Would you please copy exactly the line with "66 C CA . ILE" and all lines that follow it in the data below, through the last one?

Data records:
§

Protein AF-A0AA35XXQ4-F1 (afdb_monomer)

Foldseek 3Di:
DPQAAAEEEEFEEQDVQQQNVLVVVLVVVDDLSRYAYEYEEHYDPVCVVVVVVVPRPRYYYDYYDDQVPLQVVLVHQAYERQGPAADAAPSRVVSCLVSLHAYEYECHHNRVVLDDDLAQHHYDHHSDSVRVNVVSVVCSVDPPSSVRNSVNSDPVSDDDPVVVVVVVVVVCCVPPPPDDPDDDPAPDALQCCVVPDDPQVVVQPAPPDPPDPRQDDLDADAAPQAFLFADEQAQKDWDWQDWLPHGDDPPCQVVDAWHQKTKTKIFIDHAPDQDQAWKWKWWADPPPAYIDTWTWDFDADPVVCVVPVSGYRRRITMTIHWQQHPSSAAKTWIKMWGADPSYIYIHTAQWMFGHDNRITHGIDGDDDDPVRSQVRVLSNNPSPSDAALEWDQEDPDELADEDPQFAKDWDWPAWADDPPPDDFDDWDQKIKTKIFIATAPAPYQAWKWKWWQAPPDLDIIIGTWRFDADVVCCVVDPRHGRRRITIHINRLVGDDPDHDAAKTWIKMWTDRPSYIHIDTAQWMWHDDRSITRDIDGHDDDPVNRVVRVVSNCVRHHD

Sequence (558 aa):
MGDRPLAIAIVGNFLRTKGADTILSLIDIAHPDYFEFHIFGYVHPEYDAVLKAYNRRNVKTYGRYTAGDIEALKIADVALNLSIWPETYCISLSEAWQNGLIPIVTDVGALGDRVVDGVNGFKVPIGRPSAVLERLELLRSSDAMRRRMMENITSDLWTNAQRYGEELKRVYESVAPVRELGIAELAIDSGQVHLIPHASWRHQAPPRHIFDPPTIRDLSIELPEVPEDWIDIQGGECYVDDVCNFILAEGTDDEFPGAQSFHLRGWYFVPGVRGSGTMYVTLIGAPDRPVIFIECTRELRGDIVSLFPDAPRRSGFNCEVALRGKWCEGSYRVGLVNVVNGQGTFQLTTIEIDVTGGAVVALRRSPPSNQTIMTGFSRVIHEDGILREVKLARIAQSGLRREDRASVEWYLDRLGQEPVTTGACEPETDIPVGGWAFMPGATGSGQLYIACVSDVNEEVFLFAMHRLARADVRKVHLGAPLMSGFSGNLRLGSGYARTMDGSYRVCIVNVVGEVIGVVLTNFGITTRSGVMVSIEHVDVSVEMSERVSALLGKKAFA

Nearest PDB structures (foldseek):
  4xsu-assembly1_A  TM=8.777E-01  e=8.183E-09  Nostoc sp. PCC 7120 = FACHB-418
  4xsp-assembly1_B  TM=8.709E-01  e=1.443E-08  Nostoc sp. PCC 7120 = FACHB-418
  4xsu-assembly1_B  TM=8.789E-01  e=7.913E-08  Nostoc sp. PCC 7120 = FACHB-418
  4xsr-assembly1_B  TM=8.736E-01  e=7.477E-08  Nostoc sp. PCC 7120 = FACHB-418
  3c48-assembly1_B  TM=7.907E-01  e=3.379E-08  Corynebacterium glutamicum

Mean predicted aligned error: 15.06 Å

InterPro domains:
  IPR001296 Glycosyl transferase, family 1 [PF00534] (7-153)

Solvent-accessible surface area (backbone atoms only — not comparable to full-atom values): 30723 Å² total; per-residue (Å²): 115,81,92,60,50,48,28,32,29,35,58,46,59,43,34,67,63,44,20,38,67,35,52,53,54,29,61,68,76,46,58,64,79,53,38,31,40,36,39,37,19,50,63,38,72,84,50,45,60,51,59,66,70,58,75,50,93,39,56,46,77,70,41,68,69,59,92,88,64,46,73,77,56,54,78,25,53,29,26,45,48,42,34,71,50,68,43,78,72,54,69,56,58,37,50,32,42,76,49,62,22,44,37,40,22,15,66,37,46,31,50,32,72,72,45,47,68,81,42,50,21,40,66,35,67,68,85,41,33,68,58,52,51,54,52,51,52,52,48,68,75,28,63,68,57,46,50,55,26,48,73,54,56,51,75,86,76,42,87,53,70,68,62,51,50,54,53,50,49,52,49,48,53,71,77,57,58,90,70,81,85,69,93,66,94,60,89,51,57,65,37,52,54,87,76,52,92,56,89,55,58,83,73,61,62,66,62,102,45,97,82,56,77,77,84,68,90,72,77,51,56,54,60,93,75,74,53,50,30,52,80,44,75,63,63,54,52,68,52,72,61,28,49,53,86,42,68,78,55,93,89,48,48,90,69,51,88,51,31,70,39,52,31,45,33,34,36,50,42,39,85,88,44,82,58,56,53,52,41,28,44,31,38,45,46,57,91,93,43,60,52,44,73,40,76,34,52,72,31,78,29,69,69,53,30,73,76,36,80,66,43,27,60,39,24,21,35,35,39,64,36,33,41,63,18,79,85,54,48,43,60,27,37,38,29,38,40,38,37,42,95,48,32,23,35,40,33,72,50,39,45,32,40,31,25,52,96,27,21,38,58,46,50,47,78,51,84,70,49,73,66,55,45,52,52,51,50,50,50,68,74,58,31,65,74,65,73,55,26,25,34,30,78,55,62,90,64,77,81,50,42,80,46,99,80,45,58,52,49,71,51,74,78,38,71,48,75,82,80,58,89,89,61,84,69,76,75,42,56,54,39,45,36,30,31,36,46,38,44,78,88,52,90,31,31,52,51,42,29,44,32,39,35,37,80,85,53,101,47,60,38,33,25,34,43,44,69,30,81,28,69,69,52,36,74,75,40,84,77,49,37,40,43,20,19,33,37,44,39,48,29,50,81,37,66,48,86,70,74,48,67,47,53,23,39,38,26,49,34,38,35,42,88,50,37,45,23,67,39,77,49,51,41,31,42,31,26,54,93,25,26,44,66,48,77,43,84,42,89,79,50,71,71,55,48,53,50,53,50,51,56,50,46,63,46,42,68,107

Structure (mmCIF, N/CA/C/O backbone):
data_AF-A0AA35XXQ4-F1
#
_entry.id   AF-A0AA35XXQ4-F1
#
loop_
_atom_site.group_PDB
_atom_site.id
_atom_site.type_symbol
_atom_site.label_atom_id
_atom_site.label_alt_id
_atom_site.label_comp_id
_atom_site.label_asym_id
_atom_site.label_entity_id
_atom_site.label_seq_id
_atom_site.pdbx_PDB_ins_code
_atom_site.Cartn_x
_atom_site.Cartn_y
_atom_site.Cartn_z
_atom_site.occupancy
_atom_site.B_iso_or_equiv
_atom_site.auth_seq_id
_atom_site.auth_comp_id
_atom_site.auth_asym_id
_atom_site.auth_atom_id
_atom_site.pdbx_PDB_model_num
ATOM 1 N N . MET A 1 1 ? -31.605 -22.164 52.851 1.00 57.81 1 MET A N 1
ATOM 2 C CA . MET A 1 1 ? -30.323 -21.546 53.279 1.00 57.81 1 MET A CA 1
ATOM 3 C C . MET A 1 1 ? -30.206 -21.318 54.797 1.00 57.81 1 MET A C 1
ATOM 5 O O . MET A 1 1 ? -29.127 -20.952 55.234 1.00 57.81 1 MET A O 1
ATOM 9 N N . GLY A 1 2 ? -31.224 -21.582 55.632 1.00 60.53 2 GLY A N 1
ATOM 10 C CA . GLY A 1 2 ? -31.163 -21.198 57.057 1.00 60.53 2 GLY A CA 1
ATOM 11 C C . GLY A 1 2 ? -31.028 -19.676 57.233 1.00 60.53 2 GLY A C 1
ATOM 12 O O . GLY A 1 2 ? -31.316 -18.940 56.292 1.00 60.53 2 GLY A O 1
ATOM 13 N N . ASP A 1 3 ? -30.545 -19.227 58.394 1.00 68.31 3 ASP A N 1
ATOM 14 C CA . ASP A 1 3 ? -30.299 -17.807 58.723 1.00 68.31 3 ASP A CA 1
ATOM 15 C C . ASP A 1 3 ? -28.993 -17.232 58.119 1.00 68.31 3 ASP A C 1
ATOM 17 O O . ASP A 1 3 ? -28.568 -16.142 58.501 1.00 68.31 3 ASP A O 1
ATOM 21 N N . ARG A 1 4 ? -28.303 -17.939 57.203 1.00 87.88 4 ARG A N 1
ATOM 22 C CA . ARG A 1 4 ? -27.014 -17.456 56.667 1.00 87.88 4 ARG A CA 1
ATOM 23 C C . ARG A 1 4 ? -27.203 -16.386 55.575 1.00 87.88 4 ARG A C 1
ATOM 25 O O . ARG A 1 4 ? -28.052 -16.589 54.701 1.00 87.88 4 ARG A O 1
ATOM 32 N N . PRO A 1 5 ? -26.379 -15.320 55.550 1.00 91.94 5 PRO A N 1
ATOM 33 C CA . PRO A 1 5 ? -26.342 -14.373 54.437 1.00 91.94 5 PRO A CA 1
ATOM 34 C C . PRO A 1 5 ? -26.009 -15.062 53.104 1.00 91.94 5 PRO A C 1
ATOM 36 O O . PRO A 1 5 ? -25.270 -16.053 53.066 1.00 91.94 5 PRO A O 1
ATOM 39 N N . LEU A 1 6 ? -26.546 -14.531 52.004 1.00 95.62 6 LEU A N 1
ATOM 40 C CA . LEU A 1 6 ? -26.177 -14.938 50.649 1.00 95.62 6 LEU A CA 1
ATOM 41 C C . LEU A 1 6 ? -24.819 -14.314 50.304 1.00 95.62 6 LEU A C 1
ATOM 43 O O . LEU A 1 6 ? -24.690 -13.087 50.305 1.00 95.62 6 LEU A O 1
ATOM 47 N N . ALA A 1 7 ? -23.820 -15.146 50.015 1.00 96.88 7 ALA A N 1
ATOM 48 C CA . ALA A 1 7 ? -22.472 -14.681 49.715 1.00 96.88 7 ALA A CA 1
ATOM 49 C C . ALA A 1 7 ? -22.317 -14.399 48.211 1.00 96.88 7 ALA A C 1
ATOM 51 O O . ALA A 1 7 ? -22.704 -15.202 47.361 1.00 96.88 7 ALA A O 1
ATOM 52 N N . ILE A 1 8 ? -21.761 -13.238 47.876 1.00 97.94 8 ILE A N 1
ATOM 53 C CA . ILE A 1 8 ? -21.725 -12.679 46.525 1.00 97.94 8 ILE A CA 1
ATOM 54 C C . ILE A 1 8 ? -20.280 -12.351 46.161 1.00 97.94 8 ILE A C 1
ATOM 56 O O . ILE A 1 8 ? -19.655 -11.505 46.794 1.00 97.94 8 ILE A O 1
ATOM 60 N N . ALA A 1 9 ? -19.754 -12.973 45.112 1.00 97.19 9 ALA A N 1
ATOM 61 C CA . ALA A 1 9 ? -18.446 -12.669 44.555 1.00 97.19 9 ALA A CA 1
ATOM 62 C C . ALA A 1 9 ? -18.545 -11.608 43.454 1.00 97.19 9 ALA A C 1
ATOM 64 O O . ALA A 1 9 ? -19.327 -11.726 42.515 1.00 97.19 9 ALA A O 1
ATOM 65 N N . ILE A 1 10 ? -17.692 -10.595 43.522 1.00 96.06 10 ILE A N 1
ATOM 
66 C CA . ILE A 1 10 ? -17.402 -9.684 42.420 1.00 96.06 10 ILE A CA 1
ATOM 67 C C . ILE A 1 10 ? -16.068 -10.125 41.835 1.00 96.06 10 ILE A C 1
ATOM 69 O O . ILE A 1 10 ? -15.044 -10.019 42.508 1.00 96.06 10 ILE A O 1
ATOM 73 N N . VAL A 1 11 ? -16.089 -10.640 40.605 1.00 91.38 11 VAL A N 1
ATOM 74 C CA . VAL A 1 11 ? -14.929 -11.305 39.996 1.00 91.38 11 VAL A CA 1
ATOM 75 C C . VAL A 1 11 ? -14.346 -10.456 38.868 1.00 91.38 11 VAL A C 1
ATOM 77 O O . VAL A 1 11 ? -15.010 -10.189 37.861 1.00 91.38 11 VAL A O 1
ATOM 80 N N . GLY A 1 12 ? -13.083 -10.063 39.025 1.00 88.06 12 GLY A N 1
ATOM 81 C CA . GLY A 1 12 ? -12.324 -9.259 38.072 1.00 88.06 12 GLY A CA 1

§

Task solution:
66 C CA . ILE A 1 10 ? -17.402 -9.684 42.420 1.00 96.06 10 ILE A CA 1
ATOM 67 C C . ILE A 1 10 ? -16.068 -10.125 41.835 1.00 96.06 10 ILE A C 1
ATOM 69 O O . ILE A 1 10 ? -15.044 -10.019 42.508 1.00 96.06 10 ILE A O 1
ATOM 73 N N . VAL A 1 11 ? -16.089 -10.640 40.605 1.00 91.38 11 VAL A N 1
ATOM 74 C CA . VAL A 1 11 ? -14.929 -11.305 39.996 1.00 91.38 11 VAL A CA 1
ATOM 75 C C . VAL A 1 11 ? -14.346 -10.456 38.868 1.00 91.38 11 VAL A C 1
ATOM 77 O O . VAL A 1 11 ? -15.010 -10.189 37.861 1.00 91.38 11 VAL A O 1
ATOM 80 N N . GLY A 1 12 ? -13.083 -10.063 39.025 1.00 88.06 12 GLY A N 1
ATOM 81 C CA . GLY A 1 12 ? -12.324 -9.259 38.072 1.00 88.06 12 GLY A CA 1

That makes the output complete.